“The Russian government did not through any cyber intrusion alter ballots, ballot counts or reporting of election results.”
Former Department of Homeland Security Secretary Jeh Johnson testified before the House Intelligence Committee over the Russia probe into possible interference and collusion into our presidential election.
Last summer, the Democrats accused the Russians of hacking into their system after a trove of emails appeared on Wikileaks. But Johnson told the committee that the DNC didn’t want DHS’s help with the investigation.
DNC Email Leaks
Instead of accepting help from DHS, the DNC decided to hire a private cybersecurity firm.
From The Washington Examiner:
“This was a question I asked repeatedly when I learned of [the hacking]—what are we doing? Are we in there? Are we helping them discover the vulnerabilities, because this was fresh off the OPM experience and there was a point at which DHS cybersecurity experts did get in to OPM and help them discover the bad actors and patch some of the exfiltrations, or at least minimize some of the damage,” Johnson said referencing the hack at the Office of Personnel Management.
“I was anxious to know whether our folks were in there, and the response I got was the FBI had spoken to them. They don’t want our help. They have CrowdStrike,” he said. “That was the answer I got after I asked the question a number of times over the progression of time.”
The DNC’s decision disappointed Johnson, who said that he “shouldn’t camped out” at its headquarters.
But DHS can only do so much. Johnson reminded the committee that the “department doesn’t have the power to patch vulnerabilities over the DNC’s objections.”
Johnson also showed disappointment when he discovered that there was a long gap between the hacking and the time his department found out. From The Washington Times:
Mr. Johnson added speculation to the ongoing scrutiny of fired FBI Director James B. Comey when he questioned the time delay between when the DNC and FBI first discussed Russian hacking — and when his department finally learned of the breach.

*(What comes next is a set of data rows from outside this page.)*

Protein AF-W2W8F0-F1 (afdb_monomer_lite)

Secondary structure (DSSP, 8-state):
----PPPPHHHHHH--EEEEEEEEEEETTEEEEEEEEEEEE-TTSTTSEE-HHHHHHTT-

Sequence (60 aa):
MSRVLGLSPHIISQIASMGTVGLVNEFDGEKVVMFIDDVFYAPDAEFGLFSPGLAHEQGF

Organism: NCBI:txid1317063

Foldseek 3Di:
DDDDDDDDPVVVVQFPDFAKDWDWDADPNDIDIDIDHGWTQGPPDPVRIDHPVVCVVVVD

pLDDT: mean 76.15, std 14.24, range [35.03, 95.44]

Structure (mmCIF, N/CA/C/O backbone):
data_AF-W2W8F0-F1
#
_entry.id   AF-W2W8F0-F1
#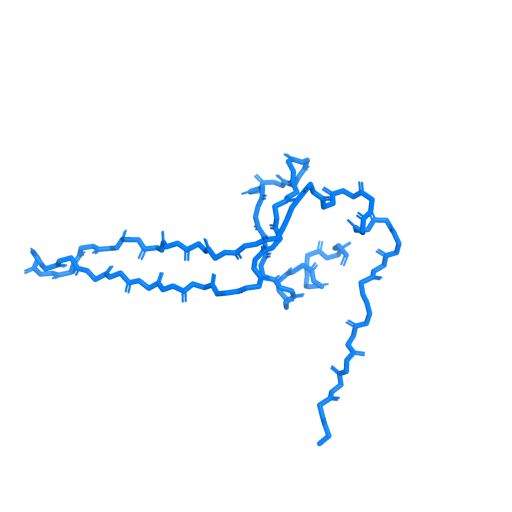
loop_
_atom_site.group_PDB
_atom_site.id
_atom_site.type_symbol
_atom_site.label_atom_id
_atom_site.label_alt_id
_atom_site.label_comp_id
_atom_site.label_asym_id
_atom_site.label_entity_id
_atom_site.label_seq_id
_atom_site.pdbx_PDB_ins_code
_atom_site.Cartn_x
_atom_site.Cartn_y
_atom_site.Cartn_z
_atom_site.occupancy
_atom_site.B_iso_or_equiv
_atom_site.auth_seq_id
_atom_site.auth_comp_id
_atom_site.auth_asym_id
_atom_site.auth_atom_id
_atom_site.pdbx_PDB_model_num
ATOM 1 N N . MET A 1 1 ? -21.045 -0.013 -20.331 1.00 35.03 1 MET A N 1
ATOM 2 C CA . MET A 1 1 ? -19.745 -0.460 -20.878 1.00 35.03 1 MET A CA 1
ATOM 3 C C . MET A 1 1 ? -18.668 0.016 -19.921 1.00 35.03 1 MET A C 1
ATOM 5 O O . MET A 1 1 ? -18.488 1.220 -19.813 1.00 35.03 1 MET A O 1
ATOM 9 N N . SER A 1 2 ? -18.016 -0.887 -19.188 1.00 42.72 2 SER A N 1
ATOM 10 C CA . SER A 1 2 ? -16.873 -0.525 -18.339 1.00 42.72 2 SER A CA 1
ATOM 11 C C . SER A 1 2 ? -15.615 -0.517 -19.203 1.00 42.72 2 SER A C 1
ATOM 13 O O . SER A 1 2 ? -15.299 -1.516 -19.847 1.00 42.72 2 SER A O 1
ATOM 15 N N . ARG A 1 3 ? -14.940 0.632 -19.287 1.00 44.03 3 ARG A N 1
ATOM 16 C CA . ARG A 1 3 ? -13.687 0.790 -20.030 1.00 44.03 3 ARG A CA 1
ATOM 17 C C . ARG A 1 3 ? -12.561 0.224 -19.167 1.00 44.03 3 ARG A C 1
ATOM 19 O O . ARG A 1 3 ? -12.237 0.806 -18.140 1.00 44.03 3 ARG A O 1
ATOM 26 N N . VAL A 1 4 ? -11.991 -0.907 -19.570 1.00 53.66 4 VAL A N 1
ATOM 27 C CA . VAL A 1 4 ? -10.776 -1.443 -18.945 1.00 53.66 4 VAL A CA 1
ATOM 28 C C . VAL A 1 4 ? -9.599 -0.649 -19.508 1.00 53.66 4 VAL A C 1
ATOM 30 O O . VAL A 1 4 ? -9.257 -0.794 -20.681 1.00 53.66 4 VAL A O 1
ATOM 33 N N . LEU A 1 5 ? -9.035 0.253 -18.708 1.00 56.16 5 LEU A N 1
ATOM 34 C CA . LEU A 1 5 ? -7.775 0.919 -19.031 1.00 56.16 5 LEU A CA 1
ATOM 35 C C . LEU A 1 5 ? -6.645 -0.012 -18.586 1.00 56.16 5 LEU A C 1
ATOM 37 O O . LEU A 1 5 ? -6.545 -0.353 -17.412 1.00 56.16 5 LEU A O 1
ATOM 41 N N . GLY A 1 6 ? -5.846 -0.485 -19.543 1.00 57.66 6 GLY A N 1
ATOM 42 C CA . GLY A 1 6 ? -4.650 -1.265 -19.241 1.00 57.66 6 GLY A CA 1
ATOM 43 C C . GLY A 1 6 ? -3.582 -0.378 -18.603 1.00 57.66 6 GLY A C 1
ATOM 44 O O . GLY A 1 6 ? -3.400 0.765 -19.019 1.00 57.66 6 GLY A O 1
ATOM 45 N N . LEU A 1 7 ? -2.880 -0.917 -17.610 1.00 64.75 7 LEU A N 1
ATOM 46 C CA . LEU A 1 7 ? -1.707 -0.285 -17.011 1.00 64.75 7 LEU A CA 1
ATOM 47 C C . LEU A 1 7 ? -0.552 -0.280 -18.021 1.00 64.75 7 LEU A C 1
ATOM 49 O O . LEU A 1 7 ? -0.349 -1.266 -18.735 1.00 64.75 7 LEU A O 1
ATOM 53 N N . SER A 1 8 ? 0.208 0.816 -18.099 1.00 66.75 8 SER A N 1
ATOM 54 C CA . SER A 1 8 ? 1.385 0.863 -18.968 1.00 66.75 8 SER A CA 1
ATOM 55 C C . SER A 1 8 ? 2.445 -0.145 -18.473 1.00 66.75 8 SER A C 1
ATOM 57 O O . SER A 1 8 ? 2.556 -0.376 -17.265 1.00 66.75 8 SER A O 1
ATOM 59 N N . PRO A 1 9 ? 3.244 -0.774 -19.358 1.00 68.38 9 PRO A N 1
ATOM 60 C CA . PRO A 1 9 ? 4.250 -1.763 -18.946 1.00 68.38 9 PRO A CA 1
ATOM 61 C C . PRO A 1 9 ? 5.267 -1.225 -17.930 1.00 68.38 9 PRO A C 1
ATOM 63 O O . PRO A 1 9 ? 5.778 -1.976 -17.102 1.00 68.38 9 PRO A O 1
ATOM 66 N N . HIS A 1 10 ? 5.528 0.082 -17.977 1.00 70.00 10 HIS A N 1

“The FBI and the DNC had been in contact with each other months before about the intrusion,” he said.
No Votes Altered
Johnson reiterated to the committee that Russia did not touch any votes during the election despite trying to influence the election outcome. However, he could not confirm if the emails leaks actually did sway public opinion from Hillary Clinton to Trump.
From Fox News:
He also confirmed that while Russia, at the direction of President Vladimir Putin, orchestrated cyberattacks on the United States to influence the 2016 presidential election, Moscow was unable to actually alter ballots.
“To my current knowledge, the Russian government did not through any cyber intrusion alter ballots, ballot counts or reporting of election results,” Johnson said during his opening statement before the House Intelligence Committee.
Johnson fretted over the possibility it could happen and tried to warn everyone about possible cyberattacks. But Johnson and the DHS could not get anyone to pay attention since “the press and voters were focused on a lot of other things” last year.
He tried to protect the voting systems as early as January 2016. From The Washington Examiner:
Johnson also spoke on his decision in January 2016 to designate election infrastructure as a subsector of critical infrastructure, which made election infrastructure a priority for cybersecurity assistance and protections. That decision received some pushback from people who were concerned about a federal take over of elections, which are traditionally run by states.
“Critical infrastructure receives a priority in terms of the assistance we give on cybersecurity. There’s a certain level of confidentiality that goes into the communications between critical infrastructure and that department that are guaranteed.
He added, “When you’re part of critical infrastructure, you get the protection of the international cyber norms—that thou shall not attack the critical infrastructure of another country.”
“Those were the principal reasons for doing this. There are 16 sectors already that are considered critical infrastructure, and in my view, this is one thing that was sort of a no brainer. In fact, it probably should’ve been done years before.”
The email leaks over the summer made Johnson revisit his idea from January. Fox News continued:
In August, he said he “floated the idea” of designating the country’s election infrastructure as critical – which would allow election officials to get cybersecurity help. Johnson testified that multiple secretaries of states turned down his offer and viewed any aid as the federal government trying to Big Brother the election.